Desci as escadas e cheguei à sala. Meus pais também já estavam acordados e sentados em volta da mesa, eles conversavam sobre a saúde da minha mãe. É verdade, eu tinha percebido, ela estava piorando a cada dia mais. Queixava-se de dores mais fortes, e as tosses estavam mais frequentes. Seus cabelos estavam mais brancos, talvez fosse a preocupação. O meu pai também estava sofrendo junto com ela, e era visível, ele estava com a aparência mais velha desde que foi descoberto o câncer. Assim que me aproximei um pouco percebi que eles mudaram o assunto, eles evitavam conversar sobre isso perto das filhas.

- Bom dia mãe. - eu disse me aproximando e dando um beijo na sua testa.

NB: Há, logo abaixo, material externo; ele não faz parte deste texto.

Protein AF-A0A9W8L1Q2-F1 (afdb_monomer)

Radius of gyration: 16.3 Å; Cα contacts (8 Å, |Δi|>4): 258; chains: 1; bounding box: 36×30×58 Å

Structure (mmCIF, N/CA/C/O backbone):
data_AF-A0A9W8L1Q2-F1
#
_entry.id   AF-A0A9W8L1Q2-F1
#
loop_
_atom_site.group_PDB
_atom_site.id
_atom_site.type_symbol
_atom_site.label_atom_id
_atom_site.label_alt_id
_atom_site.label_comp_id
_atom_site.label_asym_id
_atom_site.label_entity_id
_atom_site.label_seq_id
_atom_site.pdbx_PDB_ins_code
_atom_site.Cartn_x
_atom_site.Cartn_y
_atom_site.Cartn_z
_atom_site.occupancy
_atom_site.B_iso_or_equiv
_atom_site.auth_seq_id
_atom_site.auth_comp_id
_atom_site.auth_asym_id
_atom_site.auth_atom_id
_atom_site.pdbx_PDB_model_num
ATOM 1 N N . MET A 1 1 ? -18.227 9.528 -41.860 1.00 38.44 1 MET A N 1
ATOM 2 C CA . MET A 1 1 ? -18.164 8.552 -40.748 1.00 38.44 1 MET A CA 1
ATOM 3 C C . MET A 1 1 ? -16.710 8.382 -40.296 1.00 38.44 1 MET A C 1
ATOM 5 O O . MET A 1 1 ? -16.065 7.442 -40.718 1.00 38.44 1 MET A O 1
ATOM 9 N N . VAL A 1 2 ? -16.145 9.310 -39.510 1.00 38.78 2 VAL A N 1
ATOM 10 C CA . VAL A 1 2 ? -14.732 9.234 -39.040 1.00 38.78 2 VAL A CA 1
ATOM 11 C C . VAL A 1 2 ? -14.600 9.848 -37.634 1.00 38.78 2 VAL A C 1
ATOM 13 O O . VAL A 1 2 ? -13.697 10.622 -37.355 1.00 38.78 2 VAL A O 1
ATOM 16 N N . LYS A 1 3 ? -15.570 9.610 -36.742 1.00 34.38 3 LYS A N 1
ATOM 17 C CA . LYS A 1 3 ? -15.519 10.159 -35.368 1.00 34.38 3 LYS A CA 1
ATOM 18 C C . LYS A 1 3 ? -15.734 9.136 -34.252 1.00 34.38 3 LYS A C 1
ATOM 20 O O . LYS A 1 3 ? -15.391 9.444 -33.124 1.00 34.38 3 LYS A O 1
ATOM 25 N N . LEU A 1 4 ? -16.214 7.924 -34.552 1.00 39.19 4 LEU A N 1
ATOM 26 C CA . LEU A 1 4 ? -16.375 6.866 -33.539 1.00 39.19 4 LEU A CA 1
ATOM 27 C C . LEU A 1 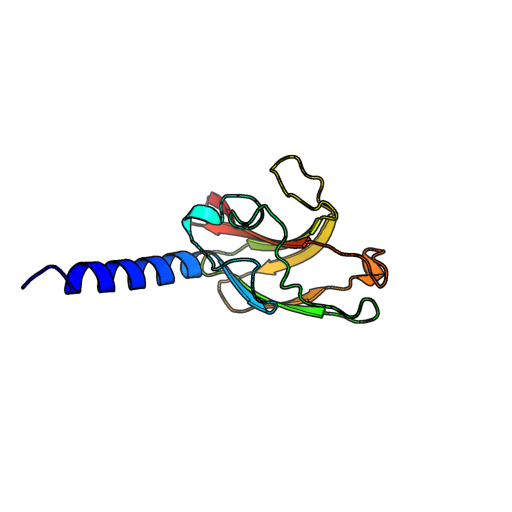4 ? -15.106 6.029 -33.300 1.00 39.19 4 LEU A C 1
ATOM 29 O O . LEU A 1 4 ? -14.950 5.464 -32.225 1.00 39.19 4 LEU A O 1
ATOM 33 N N . PHE A 1 5 ? -14.189 5.950 -34.270 1.00 36.97 5 PH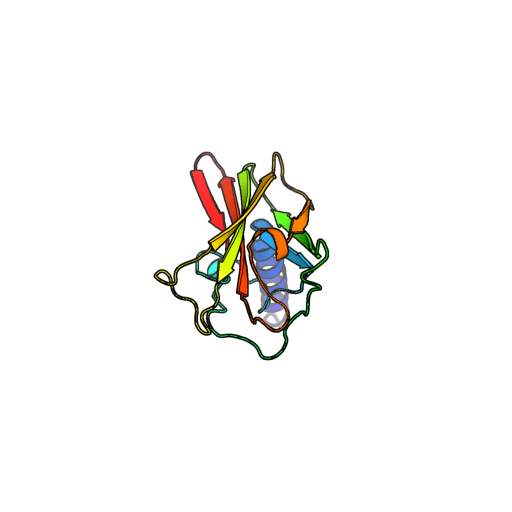E A N 1
ATOM 34 C CA . PHE A 1 5 ? -12.991 5.106 -34.146 1.00 36.97 5 PHE A CA 1
ATOM 35 C C . PHE A 1 5 ? -11.858 5.758 -33.339 1.00 36.97 5 PHE A C 1
ATOM 37 O O . PHE A 1 5 ? -11.129 5.062 -32.641 1.00 36.97 5 PHE A O 1
ATOM 44 N N . ALA A 1 6 ? -11.728 7.088 -33.377 1.00 37.06 6 ALA A N 1
ATOM 45 C CA . ALA A 1 6 ? -10.660 7.793 -32.662 1.00 37.06 6 ALA A CA 1
ATOM 46 C C . ALA A 1 6 ? -10.860 7.784 -31.134 1.00 37.06 6 ALA A C 1
ATOM 48 O O . ALA A 1 6 ? -9.893 7.730 -30.379 1.00 37.06 6 ALA A O 1
ATOM 49 N N . THR A 1 7 ? -12.113 7.784 -30.673 1.00 37.50 7 THR A N 1
ATOM 50 C CA . THR A 1 7 ? -12.445 7.803 -29.243 1.00 37.50 7 THR A CA 1
ATOM 51 C C . THR A 1 7 ? -12.176 6.453 -28.578 1.00 37.50 7 THR A C 1
ATOM 53 O O . THR A 1 7 ? -11.670 6.427 -27.462 1.00 37.50 7 THR A O 1
ATOM 56 N N . LEU A 1 8 ? -12.430 5.334 -29.273 1.00 38.62 8 LEU A N 1
ATOM 57 C CA . LEU A 1 8 ? -12.205 3.985 -28.735 1.00 38.62 8 LEU A CA 1
ATOM 58 C C . LEU A 1 8 ? -10.706 3.656 -28.570 1.00 38.62 8 LEU A C 1
ATOM 60 O O . LEU A 1 8 ? -10.312 3.034 -27.585 1.00 38.62 8 LEU A O 1
ATOM 64 N N . LEU A 1 9 ? -9.862 4.111 -29.507 1.00 37.31 9 LEU A N 1
ATOM 65 C CA . LEU A 1 9 ? -8.404 3.922 -29.451 1.00 37.31 9 LEU A CA 1
ATOM 66 C C . LEU A 1 9 ? -7.739 4.754 -28.341 1.00 37.31 9 LEU A C 1
ATOM 68 O O . LEU A 1 9 ? -6.825 4.262 -27.679 1.00 37.31 9 LEU A O 1
ATOM 72 N N . ALA A 1 10 ? -8.217 5.974 -28.081 1.00 40.53 10 ALA A N 1
ATOM 73 C CA . ALA A 1 10 ? -7.692 6.809 -26.999 1.00 40.53 10 ALA A CA 1
ATOM 74 C C . ALA A 1 10 ? -7.995 6.221 -25.605 1.00 40.53 10 ALA A C 1
ATOM 76 O O . ALA A 1 10 ? -7.133 6.235 -24.728 1.00 40.53 10 ALA A O 1
ATOM 77 N N . SER A 1 11 ? -9.184 5.639 -25.402 1.00 38.84 11 SER A N 1
ATOM 78 C CA . SER A 1 11 ? -9.559 5.003 -24.128 1.00 38.84 11 SER A CA 1
ATOM 79 C C . SER A 1 11 ? -8.728 3.753 -23.815 1.00 38.84 11 SER A C 1
ATOM 81 O O . SER A 1 11 ? -8.348 3.545 -22.664 1.00 38.84 11 SER A O 1
ATOM 83 N N . ALA A 1 12 ? -8.399 2.941 -24.827 1.00 39.38 12 ALA A N 1
ATOM 84 C CA . ALA A 1 12 ? -7.572 1.743 -24.655 1.00 39.38 12 ALA A CA 1
ATOM 85 C C . ALA A 1 12 ? -6.087 2.066 -24.395 1.00 39.38 12 ALA A C 1
ATOM 87 O O . ALA A 1 12 ? -5.414 1.323 -23.678 1.00 39.38 12 ALA A O 1
ATOM 88 N N . ALA A 1 13 ? -5.572 3.173 -24.940 1.00 38.81 13 ALA A N 1
ATOM 89 C CA . ALA A 1 13 ? -4.219 3.657 -24.652 1.00 38.81 13 ALA A CA 1
ATOM 90 C C . ALA A 1 13 ? -4.104 4.241 -23.230 1.00 38.81 13 ALA A C 1
ATOM 92 O O . ALA A 1 13 ? -3.124 3.986 -22.534 1.00 38.81 13 ALA A O 1
ATOM 93 N N . LEU A 1 14 ? -5.131 4.958 -22.757 1.00 34.59 14 LEU A N 1
ATOM 94 C CA . LEU A 1 14 ? -5.171 5.511 -21.396 1.00 34.59 14 LEU A CA 1
ATOM 95 C C . LEU A 1 14 ? -5.277 4.421 -20.316 1.00 34.59 14 LEU A C 1
ATOM 97 O O . LEU A 1 14 ? -4.641 4.541 -19.269 1.00 34.59 14 LEU A O 1
ATOM 101 N N . LEU A 1 15 ? -6.022 3.339 -20.578 1.00 36.16 15 LEU A N 1
ATOM 102 C CA . LEU A 1 15 ? -6.097 2.191 -19.664 1.00 36.16 15 LEU A CA 1
ATOM 103 C C . LEU A 1 15 ? -4.749 1.458 -19.543 1.00 36.16 15 LEU A C 1
ATOM 105 O O . LEU A 1 15 ? -4.375 1.025 -18.455 1.00 36.16 15 LEU A O 1
ATOM 109 N N . GLN A 1 16 ? -4.005 1.347 -20.649 1.00 36.81 16 GLN A N 1
ATOM 110 C CA . GLN A 1 16 ? -2.666 0.749 -20.657 1.00 36.81 16 GLN A CA 1
ATOM 111 C C . GLN A 1 16 ? -1.627 1.649 -19.977 1.00 36.81 16 GLN A C 1
ATOM 113 O O . GLN A 1 16 ? -0.781 1.138 -19.252 1.00 36.81 16 GLN A O 1
ATOM 118 N N . GLY A 1 17 ? -1.722 2.974 -20.135 1.00 43.75 17 GLY A N 1
ATOM 119 C CA . GLY A 1 17 ? -0.839 3.925 -19.451 1.00 43.75 17 GLY A CA 1
ATOM 120 C C . GLY A 1 17 ? -1.023 3.934 -17.929 1.00 43.75 17 GLY A C 1
ATOM 121 O O . GLY A 1 17 ? -0.051 4.035 -17.190 1.00 43.75 17 GLY A O 1
ATOM 122 N N . ALA A 1 18 ? -2.251 3.752 -17.436 1.00 47.59 18 ALA A N 1
ATOM 123 C CA . ALA A 1 18 ? -2.528 3.667 -15.998 1.00 47.59 18 ALA A CA 1
ATOM 124 C C . ALA A 1 18 ? -1.934 2.409 -15.354 1.00 47.59 18 ALA A C 1
ATOM 126 O O . ALA A 1 18 ? -1.348 2.486 -14.279 1.00 47.59 18 ALA A O 1
ATOM 127 N N . LEU A 1 19 ? -2.012 1.276 -16.055 1.00 51.88 19 LEU A N 1
ATOM 128 C CA . LEU A 1 19 ? -1.386 0.017 -15.642 1.00 51.88 19 LEU A CA 1
ATOM 129 C C . LEU A 1 19 ? 0.126 -0.030 -15.905 1.00 51.88 19 LEU A C 1
ATOM 131 O O . LEU A 1 19 ? 0.792 -0.941 -15.415 1.00 51.88 19 LEU A O 1
ATOM 135 N N . GLY A 1 20 ? 0.655 0.919 -16.681 1.00 55.34 20 GLY A N 1
ATOM 136 C CA . GLY A 1 20 ? 2.084 1.056 -16.945 1.00 55.34 20 GLY A CA 1
ATOM 137 C C . GLY A 1 20 ? 2.875 1.410 -15.691 1.00 55.34 20 GLY A C 1
ATOM 138 O O . GLY A 1 20 ? 3.976 0.910 -15.535 1.00 55.34 20 GLY A O 1
ATOM 139 N N . HIS A 1 21 ? 2.296 2.182 -14.770 1.00 71.56 21 HIS A N 1
ATOM 140 C CA . HIS A 1 21 ? 2.990 2.656 -13.571 1.00 71.56 21 HIS A CA 1
ATOM 141 C C . HIS A 1 21 ? 2.767 1.699 -12.389 1.00 71.56 21 HIS A C 1
ATOM 143 O O . HIS A 1 21 ? 3.684 1.008 -11.942 1.00 71.56 21 HIS A O 1
ATOM 149 N N . MET A 1 22 ? 1.517 1.568 -11.932 1.00 76.56 22 MET A N 1
ATOM 150 C CA . MET A 1 22 ? 1.132 0.643 -10.866 1.00 76.56 22 MET A CA 1
ATOM 151 C C . MET A 1 22 ? -0.346 0.258 -10.991 1.00 76.56 22 MET A C 1
ATOM 153 O O . MET A 1 22 ? -1.212 1.107 -11.184 1.00 76.56 22 MET A O 1
ATOM 157 N N . GLY A 1 23 ? -0.649 -1.030 -10.828 1.00 79.25 23 GLY A N 1
ATOM 158 C CA . GLY A 1 23 ? -2.011 -1.531 -10.652 1.00 79.25 23 GLY A CA 1
ATOM 159 C C . GLY A 1 23 ? -2.212 -2.178 -9.283 1.00 79.25 23 GLY A C 1
ATOM 160 O O . GLY A 1 23 ? -1.386 -2.981 -8.851 1.00 79.25 23 GLY A O 1
ATOM 161 N N . VAL A 1 24 ? -3.338 -1.886 -8.630 1.00 78.81 24 VAL A N 1
ATOM 162 C CA . VAL A 1 24 ? -3.805 -2.619 -7.443 1.00 78.81 24 VAL A CA 1
ATOM 163 C C . VAL A 1 24 ? -4.829 -3.659 -7.898 1.00 78.81 24 VAL A C 1
ATOM 165 O O . VAL 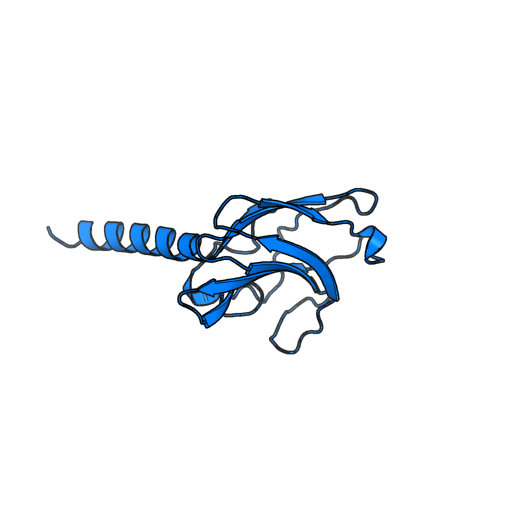A 1 24 ? -5.830 -3.305 -8.520 1.00 78.81 24 VAL A O 1
ATOM 168 N N . ILE A 1 25 ? -4.559 -4.940 -7.638 1.00 82.62 25 ILE A N 1
ATOM 169 C CA . ILE A 1 25 ? -5.399 -6.063 -8.087 1.00 82.62 25 ILE A CA 1
ATOM 170 C C . ILE A 1 25 ? -6.304 -6.541 -6.951 1.00 82.62 25 ILE A C 1
ATOM 172 O O . ILE A 1 25 ? -7.502 -6.729 -7.151 1.00 82.62 25 ILE A O 1
ATOM 176 N N . SER A 1 26 ? -5.733 -6.751 -5.765 1.00 83.00 26 SER A N 1
ATOM 177 C CA . SER A 1 26 ? -6.468 -7.189 -4.579 1.00 83.00 26 SER A CA 1
ATOM 178 C C . SER A 1 26 ? -5.862 -6.547 -3.333 1.00 83.00 26 SER A C 1
ATOM 180 O O . SER A 1 26 ? -4.641 -6.598 -3.192 1.00 83.00 26 SER A O 1
ATOM 182 N N . PRO A 1 27 ? -6.664 -5.977 -2.423 1.00 81.31 27 PRO A N 1
ATOM 183 C CA . PRO A 1 27 ? -8.095 -5.685 -2.578 1.00 81.31 27 PRO A CA 1
ATOM 184 C C . PRO A 1 27 ? -8.374 -4.760 -3.776 1.00 81.31 27 PRO A C 1
ATOM 186 O O . PRO A 1 27 ? -7.454 -4.090 -4.249 1.00 81.31 27 PRO A O 1
ATOM 189 N N . PRO A 1 28 ? -9.620 -4.683 -4.272 1.00 80.00 28 PRO A N 1
ATOM 190 C CA . PRO A 1 28 ? -9.972 -3.686 -5.272 1.00 80.00 28 PRO A CA 1
ATOM 191 C C . PRO A 1 28 ? -9.634 -2.270 -4.772 1.00 80.00 28 PRO A C 1
ATOM 193 O O . PRO A 1 28 ? -9.927 -1.947 -3.615 1.00 80.00 28 PRO A O 1
ATOM 196 N N . PRO A 1 29 ? -9.027 -1.413 -5.610 1.00 78.25 29 PRO A N 1
ATOM 197 C CA . PRO A 1 29 ? -8.744 -0.037 -5.231 1.00 78.25 29 PRO A CA 1
ATOM 198 C C . PRO A 1 29 ? -10.042 0.747 -5.010 1.00 78.25 29 PRO A C 1
ATOM 200 O O . PRO A 1 29 ? -11.091 0.435 -5.577 1.00 78.25 29 PRO A O 1
ATOM 203 N N . ARG A 1 30 ? -9.954 1.807 -4.197 1.00 74.38 30 ARG A N 1
ATOM 204 C CA . ARG A 1 30 ? -11.085 2.682 -3.836 1.00 74.38 30 ARG A CA 1
ATOM 205 C C . ARG A 1 30 ? -11.819 3.244 -5.056 1.00 74.38 30 ARG A C 1
ATOM 207 O O . ARG A 1 30 ? -13.040 3.379 -5.053 1.00 74.38 30 ARG A O 1
ATOM 214 N N . SER A 1 31 ? -11.060 3.602 -6.077 1.00 67.25 31 SER A N 1
ATOM 215 C CA . SER A 1 31 ? -11.542 4.069 -7.370 1.00 67.25 31 SER A CA 1
ATOM 216 C C . SER A 1 31 ? -10.795 3.325 -8.469 1.00 67.25 31 SER A C 1
ATOM 218 O O . SER A 1 31 ? -9.750 2.723 -8.225 1.00 67.25 31 SER A O 1
ATOM 220 N N . GLY A 1 32 ? -11.313 3.377 -9.697 1.00 64.44 32 GLY A N 1
ATOM 221 C CA . GLY A 1 32 ? -10.539 2.926 -10.852 1.00 64.44 32 GLY A CA 1
ATOM 222 C C . GLY A 1 32 ? -9.168 3.614 -10.898 1.00 64.44 32 GLY A C 1
ATOM 223 O O . GLY A 1 32 ? -9.038 4.777 -10.518 1.00 64.44 32 GLY A O 1
ATOM 224 N N . ILE A 1 33 ? -8.150 2.883 -11.350 1.00 64.31 33 ILE A N 1
ATOM 225 C CA . ILE A 1 33 ? -6.783 3.394 -11.491 1.00 64.31 33 ILE A CA 1
ATOM 226 C C . ILE A 1 33 ? -6.739 4.349 -12.691 1.00 64.31 33 ILE A C 1
ATOM 228 O O . ILE A 1 33 ? -6.999 3.943 -13.825 1.00 64.31 33 ILE A O 1
ATOM 232 N N . VAL A 1 34 ? -6.397 5.616 -12.448 1.00 67.31 34 VAL A N 1
ATOM 233 C CA . VAL A 1 34 ? -6.185 6.634 -13.488 1.00 67.31 34 VAL A CA 1
ATOM 234 C C . VAL A 1 34 ? -4.739 7.111 -13.402 1.00 67.31 34 VAL A C 1
ATOM 236 O O . VAL A 1 34 ? -4.369 7.733 -12.412 1.00 67.31 34 VAL A O 1
ATOM 239 N N . ALA A 1 35 ? -3.941 6.866 -14.451 1.00 65.00 35 ALA A N 1
ATOM 240 C CA . ALA A 1 35 ? -2.488 7.111 -14.475 1.00 65.00 35 ALA A CA 1
ATOM 241 C C . ALA A 1 35 ? -2.094 8.475 -13.886 1.00 65.00 35 ALA A C 1
ATOM 243 O O . ALA A 1 35 ? -1.298 8.568 -12.961 1.00 65.00 35 ALA A O 1
ATOM 244 N N . ASN A 1 36 ? -2.742 9.537 -14.372 1.00 66.25 36 ASN A N 1
ATOM 245 C CA . ASN A 1 36 ? -2.432 10.919 -14.001 1.00 66.25 36 ASN A CA 1
ATOM 246 C C . ASN A 1 36 ? -2.796 11.268 -12.549 1.00 66.25 36 ASN A C 1
ATOM 248 O O . ASN A 1 36 ? -2.417 12.331 -12.061 1.00 66.25 36 ASN A O 1
ATOM 252 N N . GLN A 1 37 ? -3.588 10.433 -11.876 1.00 70.50 37 GLN A N 1
ATOM 253 C CA . GLN A 1 37 ? -3.981 10.643 -10.486 1.00 70.50 37 GLN A CA 1
ATOM 254 C C . GLN A 1 37 ? -3.107 9.861 -9.504 1.00 70.50 37 GLN A C 1
ATOM 256 O O . GLN A 1 37 ? -3.111 10.206 -8.327 1.00 70.50 37 GLN A O 1
ATOM 261 N N . LEU A 1 38 ? -2.294 8.909 -9.983 1.00 72.88 38 LEU A N 1
ATOM 262 C CA . LEU A 1 38 ? -1.330 8.158 -9.169 1.00 72.88 38 LEU A CA 1
ATOM 263 C C . LEU A 1 38 ? -0.200 9.030 -8.610 1.00 72.88 38 LEU A C 1
ATOM 265 O O . LEU A 1 38 ? 0.579 8.545 -7.813 1.00 72.88 38 LEU A O 1
ATOM 269 N N . LEU A 1 39 ? -0.109 10.309 -8.981 1.00 75.31 39 LEU A N 1
ATOM 270 C CA . LEU A 1 39 ? 0.832 11.271 -8.387 1.00 75.31 39 LEU A CA 1
ATOM 271 C C . LEU A 1 39 ? 0.236 12.028 -7.186 1.00 75.31 39 LEU A C 1
ATOM 273 O O . LEU A 1 39 ? 0.851 12.953 -6.659 1.00 75.31 39 LEU A O 1
ATOM 277 N N . LYS A 1 40 ? -1.001 11.705 -6.793 1.00 74.94 40 LYS A N 1
ATOM 278 C CA . LYS A 1 40 ? -1.717 12.326 -5.672 1.00 74.94 40 LYS A CA 1
ATOM 279 C C . LYS A 1 40 ? -2.034 11.271 -4.613 1.00 74.94 40 LYS A C 1
ATOM 281 O O . LYS A 1 40 ? -2.216 10.110 -4.978 1.00 74.94 40 LYS A O 1
ATOM 286 N N . PRO A 1 41 ? -2.207 11.659 -3.335 1.00 70.12 41 PRO A N 1
ATOM 287 C CA . PRO A 1 41 ? -2.666 10.738 -2.303 1.00 70.12 41 PRO A CA 1
ATOM 288 C C . PRO A 1 41 ? -3.900 9.946 -2.742 1.00 70.12 41 PRO A C 1
ATOM 290 O O . PRO A 1 41 ? -4.783 10.467 -3.425 1.00 70.12 41 PRO A O 1
ATOM 293 N N . CYS A 1 42 ? -3.935 8.672 -2.362 1.00 74.31 42 CYS A N 1
ATOM 294 C CA . CYS A 1 42 ? -4.968 7.698 -2.701 1.00 74.31 42 CYS A CA 1
ATOM 295 C C . CYS A 1 42 ? -5.318 7.623 -4.200 1.00 74.31 42 CYS A C 1
ATOM 297 O O . CYS A 1 42 ? -6.477 7.363 -4.533 1.00 74.31 42 CYS A O 1
ATOM 299 N N . GLY A 1 43 ? -4.379 7.920 -5.104 1.00 72.62 43 GLY A N 1
ATOM 300 C CA . GLY A 1 43 ? -4.654 7.963 -6.539 1.00 72.62 43 GLY A CA 1
ATOM 301 C C . GLY A 1 43 ? -5.733 8.991 -6.913 1.00 72.62 43 GLY A C 1
ATOM 302 O O . GLY A 1 43 ? -6.495 8.765 -7.849 1.00 72.62 43 GLY A O 1
ATOM 303 N N . GLY A 1 44 ? -5.873 10.079 -6.142 1.00 70.56 44 GLY A N 1
ATOM 304 C CA . GLY A 1 44 ? -6.920 11.099 -6.300 1.00 70.56 44 GLY A CA 1
ATOM 305 C C . GLY A 1 44 ? -8.264 10.774 -5.630 1.00 70.56 44 GLY A C 1
ATOM 306 O O . GLY A 1 44 ? -9.152 11.630 -5.603 1.00 70.56 44 GLY A O 1
ATOM 307 N N . GLY A 1 45 ? -8.428 9.576 -5.061 1.00 70.12 45 GLY A N 1
ATOM 308 C CA . GLY A 1 45 ? -9.619 9.142 -4.330 1.00 70.12 45 GLY A CA 1
ATOM 309 C C . GLY A 1 45 ? -9.598 9.557 -2.857 1.00 70.12 45 GLY A C 1
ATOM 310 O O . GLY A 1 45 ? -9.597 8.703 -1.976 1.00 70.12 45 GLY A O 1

- Bom dia minha filha. Como dormiu? - ela perguntou pegando em minhas mãos.

Eu na verdade não tinha dormido muito bem, afinal dormi com fome, preocupada, mas a minha resposta é óbvia. - Bem, mãe. - respondi com um sorriso. Olhei para o meu pai, ele estava com a cabeça baixa. - Bom dia pai.

- Eu lamento filha. Não temos café da manhã. - ele não me desejou o mesmo porque ele sabia que não seria um bom dia. Eu era capaz se sentir sua dor.

- Eu sei. Não se preocupe. Eu sou grande, suporto. Tive uma ideia e quero pedir permissão para ir à praça. - falei. Meus pais me olharam no mesmo momento.

- O que você vai fazer na praça? - ele me perguntou. Expliquei toda a minha ideia. Vi que minha mãe me olhou sorridente.

- Pode funcionar. - minha mãe disse olhando para o meu pai.

Ele a olhou. Ponderou um pouco e me respondeu. - Eu vou com você. - disse se levantando. Eu sorri.

Troquei de roupa e escovei os dentes. Peguei o meu violino e dei uma rápida afinada, relembrei algumas notas e fomos à praça da nossa cidade, Celite. Quando chegamos à praça, ficamos em baixo de uma árvore, o sol estava muito quente.

- Você não precisa fazer isso se não quiser. - disse o meu pai colocando a mão no meu ombro.

- Eu quero. Pode se sentar em um desses bancos pai, não voltaremos pra casa sem nada. Pode confiar em mim. - sorri. Ele acenou com a cabeça e sentou.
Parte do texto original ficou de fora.